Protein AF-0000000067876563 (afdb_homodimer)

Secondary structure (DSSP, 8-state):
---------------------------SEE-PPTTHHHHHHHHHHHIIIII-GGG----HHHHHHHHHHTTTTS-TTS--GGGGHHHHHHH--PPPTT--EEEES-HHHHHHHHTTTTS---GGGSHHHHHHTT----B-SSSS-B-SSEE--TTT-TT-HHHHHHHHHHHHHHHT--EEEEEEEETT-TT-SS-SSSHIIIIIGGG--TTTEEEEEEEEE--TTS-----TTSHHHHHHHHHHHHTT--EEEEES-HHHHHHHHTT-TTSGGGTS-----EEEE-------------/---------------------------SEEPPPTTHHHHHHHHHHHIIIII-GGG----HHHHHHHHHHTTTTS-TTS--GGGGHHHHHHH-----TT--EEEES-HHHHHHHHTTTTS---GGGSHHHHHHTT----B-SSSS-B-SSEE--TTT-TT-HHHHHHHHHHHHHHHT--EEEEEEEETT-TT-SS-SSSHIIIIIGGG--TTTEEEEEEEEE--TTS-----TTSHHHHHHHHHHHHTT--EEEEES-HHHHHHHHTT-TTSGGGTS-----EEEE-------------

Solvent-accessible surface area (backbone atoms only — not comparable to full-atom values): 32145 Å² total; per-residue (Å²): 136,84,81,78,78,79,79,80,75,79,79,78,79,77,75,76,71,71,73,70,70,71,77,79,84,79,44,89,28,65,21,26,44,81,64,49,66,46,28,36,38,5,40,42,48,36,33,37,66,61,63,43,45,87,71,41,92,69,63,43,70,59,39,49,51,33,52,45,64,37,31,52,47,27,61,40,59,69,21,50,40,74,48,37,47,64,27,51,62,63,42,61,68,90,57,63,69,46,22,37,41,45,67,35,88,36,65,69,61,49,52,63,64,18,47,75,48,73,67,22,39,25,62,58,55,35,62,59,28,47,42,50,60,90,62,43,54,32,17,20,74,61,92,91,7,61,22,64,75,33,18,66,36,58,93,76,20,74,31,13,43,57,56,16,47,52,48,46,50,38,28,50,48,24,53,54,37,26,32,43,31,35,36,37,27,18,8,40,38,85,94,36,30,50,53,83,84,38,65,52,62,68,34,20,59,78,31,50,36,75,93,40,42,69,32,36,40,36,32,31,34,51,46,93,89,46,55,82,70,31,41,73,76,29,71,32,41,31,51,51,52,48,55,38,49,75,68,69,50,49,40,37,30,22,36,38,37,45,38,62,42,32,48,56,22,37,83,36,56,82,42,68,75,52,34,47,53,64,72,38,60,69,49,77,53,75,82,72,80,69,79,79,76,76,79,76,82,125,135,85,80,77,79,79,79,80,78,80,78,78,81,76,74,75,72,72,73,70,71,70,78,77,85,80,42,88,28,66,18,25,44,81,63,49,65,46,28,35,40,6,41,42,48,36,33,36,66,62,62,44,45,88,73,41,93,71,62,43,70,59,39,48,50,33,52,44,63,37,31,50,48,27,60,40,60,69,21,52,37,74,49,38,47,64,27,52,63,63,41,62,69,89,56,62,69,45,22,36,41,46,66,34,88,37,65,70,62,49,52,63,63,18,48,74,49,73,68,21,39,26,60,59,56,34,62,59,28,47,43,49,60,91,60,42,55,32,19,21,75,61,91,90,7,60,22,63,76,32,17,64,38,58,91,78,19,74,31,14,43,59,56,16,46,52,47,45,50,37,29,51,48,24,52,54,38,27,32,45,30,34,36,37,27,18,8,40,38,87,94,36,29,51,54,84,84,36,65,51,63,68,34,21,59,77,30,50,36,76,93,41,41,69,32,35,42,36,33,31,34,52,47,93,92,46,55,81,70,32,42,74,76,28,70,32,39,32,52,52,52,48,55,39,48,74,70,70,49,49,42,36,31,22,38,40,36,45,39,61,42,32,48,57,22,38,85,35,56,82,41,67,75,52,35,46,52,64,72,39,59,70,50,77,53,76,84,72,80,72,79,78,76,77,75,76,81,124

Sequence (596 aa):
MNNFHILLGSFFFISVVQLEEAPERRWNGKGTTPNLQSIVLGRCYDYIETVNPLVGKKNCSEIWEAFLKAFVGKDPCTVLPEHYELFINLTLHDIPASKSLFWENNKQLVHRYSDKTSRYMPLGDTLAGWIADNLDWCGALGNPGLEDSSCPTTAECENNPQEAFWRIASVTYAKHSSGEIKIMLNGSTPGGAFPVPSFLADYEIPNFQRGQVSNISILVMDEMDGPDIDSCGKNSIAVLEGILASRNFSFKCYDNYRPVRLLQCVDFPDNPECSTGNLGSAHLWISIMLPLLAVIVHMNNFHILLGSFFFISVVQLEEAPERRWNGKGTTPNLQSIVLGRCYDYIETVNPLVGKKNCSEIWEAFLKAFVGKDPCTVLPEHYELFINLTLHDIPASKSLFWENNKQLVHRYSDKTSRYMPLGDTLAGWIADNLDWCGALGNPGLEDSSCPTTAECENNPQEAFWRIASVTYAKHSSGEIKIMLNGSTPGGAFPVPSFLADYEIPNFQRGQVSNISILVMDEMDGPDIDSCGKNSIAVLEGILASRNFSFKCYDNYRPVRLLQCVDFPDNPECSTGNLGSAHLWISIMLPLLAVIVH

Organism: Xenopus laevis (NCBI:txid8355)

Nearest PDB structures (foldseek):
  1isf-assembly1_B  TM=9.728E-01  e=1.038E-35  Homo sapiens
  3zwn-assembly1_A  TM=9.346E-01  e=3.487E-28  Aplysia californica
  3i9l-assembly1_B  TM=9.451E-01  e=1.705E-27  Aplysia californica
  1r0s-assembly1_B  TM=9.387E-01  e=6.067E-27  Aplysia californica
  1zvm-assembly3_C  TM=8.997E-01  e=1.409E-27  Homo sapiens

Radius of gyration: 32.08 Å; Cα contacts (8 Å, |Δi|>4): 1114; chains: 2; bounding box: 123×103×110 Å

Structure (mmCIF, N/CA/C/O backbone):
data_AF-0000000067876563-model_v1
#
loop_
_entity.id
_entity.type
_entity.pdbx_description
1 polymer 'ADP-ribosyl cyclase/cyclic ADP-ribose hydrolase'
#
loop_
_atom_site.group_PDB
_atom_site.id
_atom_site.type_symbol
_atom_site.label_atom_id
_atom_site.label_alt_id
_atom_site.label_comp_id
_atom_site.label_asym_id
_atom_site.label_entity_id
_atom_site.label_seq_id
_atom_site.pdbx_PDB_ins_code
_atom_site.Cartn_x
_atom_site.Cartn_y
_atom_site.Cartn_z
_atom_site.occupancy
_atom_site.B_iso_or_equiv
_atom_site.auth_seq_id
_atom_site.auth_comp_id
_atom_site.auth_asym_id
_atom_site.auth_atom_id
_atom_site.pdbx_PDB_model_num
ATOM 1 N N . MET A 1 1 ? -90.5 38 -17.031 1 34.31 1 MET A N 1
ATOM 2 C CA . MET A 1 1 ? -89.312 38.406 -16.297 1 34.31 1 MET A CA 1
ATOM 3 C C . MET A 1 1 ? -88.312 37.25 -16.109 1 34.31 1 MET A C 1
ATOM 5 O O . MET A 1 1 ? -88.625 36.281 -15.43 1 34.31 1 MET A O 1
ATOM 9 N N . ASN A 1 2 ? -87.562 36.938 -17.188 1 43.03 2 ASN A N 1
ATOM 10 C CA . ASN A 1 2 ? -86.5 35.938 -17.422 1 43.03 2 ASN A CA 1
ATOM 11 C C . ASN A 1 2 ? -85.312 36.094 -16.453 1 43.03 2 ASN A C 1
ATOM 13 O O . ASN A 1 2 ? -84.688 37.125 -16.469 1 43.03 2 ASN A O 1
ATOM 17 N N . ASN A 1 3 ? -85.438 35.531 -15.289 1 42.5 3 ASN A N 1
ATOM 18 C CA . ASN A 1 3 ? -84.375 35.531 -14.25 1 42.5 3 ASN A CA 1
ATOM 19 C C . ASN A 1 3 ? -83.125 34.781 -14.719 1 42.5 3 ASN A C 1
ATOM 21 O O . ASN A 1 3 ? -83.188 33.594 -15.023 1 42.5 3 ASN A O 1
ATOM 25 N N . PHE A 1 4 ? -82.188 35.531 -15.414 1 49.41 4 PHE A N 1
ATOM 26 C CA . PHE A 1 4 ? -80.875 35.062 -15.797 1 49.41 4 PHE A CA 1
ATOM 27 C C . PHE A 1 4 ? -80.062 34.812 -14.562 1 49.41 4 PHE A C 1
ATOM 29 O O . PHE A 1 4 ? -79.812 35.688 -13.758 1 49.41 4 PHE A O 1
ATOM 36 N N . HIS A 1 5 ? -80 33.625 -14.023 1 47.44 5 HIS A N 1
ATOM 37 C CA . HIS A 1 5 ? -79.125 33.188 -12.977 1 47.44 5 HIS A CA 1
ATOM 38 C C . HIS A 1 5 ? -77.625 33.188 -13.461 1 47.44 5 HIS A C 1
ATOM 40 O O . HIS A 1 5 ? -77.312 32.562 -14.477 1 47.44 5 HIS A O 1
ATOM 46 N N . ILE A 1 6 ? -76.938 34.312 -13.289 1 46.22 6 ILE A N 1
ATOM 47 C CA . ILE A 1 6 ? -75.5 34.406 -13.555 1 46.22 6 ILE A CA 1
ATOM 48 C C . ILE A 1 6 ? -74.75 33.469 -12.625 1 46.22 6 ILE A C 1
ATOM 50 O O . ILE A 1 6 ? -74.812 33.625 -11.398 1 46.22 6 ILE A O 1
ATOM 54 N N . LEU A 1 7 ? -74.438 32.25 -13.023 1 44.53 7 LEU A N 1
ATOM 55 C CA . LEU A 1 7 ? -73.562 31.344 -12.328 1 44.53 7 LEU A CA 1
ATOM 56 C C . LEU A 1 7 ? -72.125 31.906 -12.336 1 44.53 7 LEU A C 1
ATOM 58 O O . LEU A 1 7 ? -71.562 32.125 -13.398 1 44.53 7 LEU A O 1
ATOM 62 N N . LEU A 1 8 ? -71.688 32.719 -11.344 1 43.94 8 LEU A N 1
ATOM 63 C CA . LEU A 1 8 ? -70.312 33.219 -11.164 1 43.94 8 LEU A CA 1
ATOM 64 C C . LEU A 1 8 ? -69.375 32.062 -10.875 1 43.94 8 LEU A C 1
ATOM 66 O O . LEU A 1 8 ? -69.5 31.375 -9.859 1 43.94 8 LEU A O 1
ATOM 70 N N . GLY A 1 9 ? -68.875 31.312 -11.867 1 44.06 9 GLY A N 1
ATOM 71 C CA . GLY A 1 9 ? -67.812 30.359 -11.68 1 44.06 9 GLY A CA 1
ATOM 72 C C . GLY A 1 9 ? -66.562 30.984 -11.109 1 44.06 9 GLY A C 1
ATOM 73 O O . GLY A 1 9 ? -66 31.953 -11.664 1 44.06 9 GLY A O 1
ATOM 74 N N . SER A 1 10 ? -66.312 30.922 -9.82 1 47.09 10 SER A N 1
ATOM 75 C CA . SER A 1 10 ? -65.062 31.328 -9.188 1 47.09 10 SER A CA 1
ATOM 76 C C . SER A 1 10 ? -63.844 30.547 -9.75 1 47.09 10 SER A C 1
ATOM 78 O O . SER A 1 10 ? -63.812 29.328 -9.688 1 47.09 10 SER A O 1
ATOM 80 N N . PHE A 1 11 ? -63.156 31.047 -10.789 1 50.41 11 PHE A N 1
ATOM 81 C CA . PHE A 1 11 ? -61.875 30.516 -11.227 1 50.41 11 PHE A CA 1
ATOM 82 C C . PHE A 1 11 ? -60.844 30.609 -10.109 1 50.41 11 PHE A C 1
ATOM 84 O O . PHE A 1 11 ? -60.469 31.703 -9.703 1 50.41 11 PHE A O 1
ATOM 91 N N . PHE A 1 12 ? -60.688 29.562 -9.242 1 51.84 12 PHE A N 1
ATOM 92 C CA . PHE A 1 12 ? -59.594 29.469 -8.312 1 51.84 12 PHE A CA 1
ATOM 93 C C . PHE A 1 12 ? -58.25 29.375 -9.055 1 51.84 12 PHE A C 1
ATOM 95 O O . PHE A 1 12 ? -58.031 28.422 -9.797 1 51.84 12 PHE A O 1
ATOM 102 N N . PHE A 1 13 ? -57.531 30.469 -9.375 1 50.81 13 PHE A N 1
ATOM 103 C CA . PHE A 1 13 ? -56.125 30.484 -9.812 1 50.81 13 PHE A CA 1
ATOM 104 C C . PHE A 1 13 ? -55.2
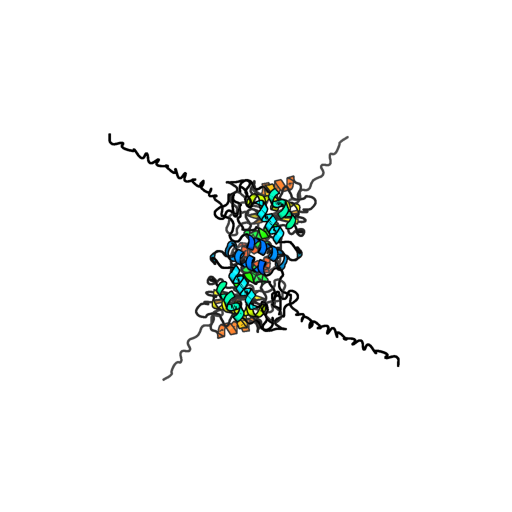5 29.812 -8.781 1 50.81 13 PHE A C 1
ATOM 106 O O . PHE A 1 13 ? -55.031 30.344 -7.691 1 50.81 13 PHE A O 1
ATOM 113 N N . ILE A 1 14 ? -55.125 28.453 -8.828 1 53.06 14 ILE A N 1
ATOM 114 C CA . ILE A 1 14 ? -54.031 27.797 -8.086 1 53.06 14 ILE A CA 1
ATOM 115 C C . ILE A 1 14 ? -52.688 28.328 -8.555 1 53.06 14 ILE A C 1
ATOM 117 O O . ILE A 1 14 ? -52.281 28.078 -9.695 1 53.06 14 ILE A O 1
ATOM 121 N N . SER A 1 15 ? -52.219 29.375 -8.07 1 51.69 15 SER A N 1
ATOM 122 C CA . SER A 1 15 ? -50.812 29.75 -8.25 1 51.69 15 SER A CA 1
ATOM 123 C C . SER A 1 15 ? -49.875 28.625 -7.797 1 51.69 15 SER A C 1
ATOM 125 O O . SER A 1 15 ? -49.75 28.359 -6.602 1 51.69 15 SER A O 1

○ ○ ○ ○ ○ ○ ○

YOUR TASK
Starting at the line above that has "ATOM 103 C CA" and ending at the line that has "ATOM 113 N N", copy each line exactly, leaving the pictures out and adding nothing.

PROBLEM SOLUTION
ATOM 103 C CA . PHE A 1 13 ? -56.125 30.484 -9.812 1 50.81 13 PHE A CA 1
ATOM 104 C C . PHE A 1 13 ? -55.2
5 29.812 -8.781 1 50.81 13 PHE A C 1
ATOM 106 O O . PHE A 1 13 ? -55.031 30.344 -7.691 1 50.81 13 PHE A O 1
ATOM 113 N N . ILE A 1 14 ? -55.125 28.453 -8.828 1 53.06 14 ILE A N 1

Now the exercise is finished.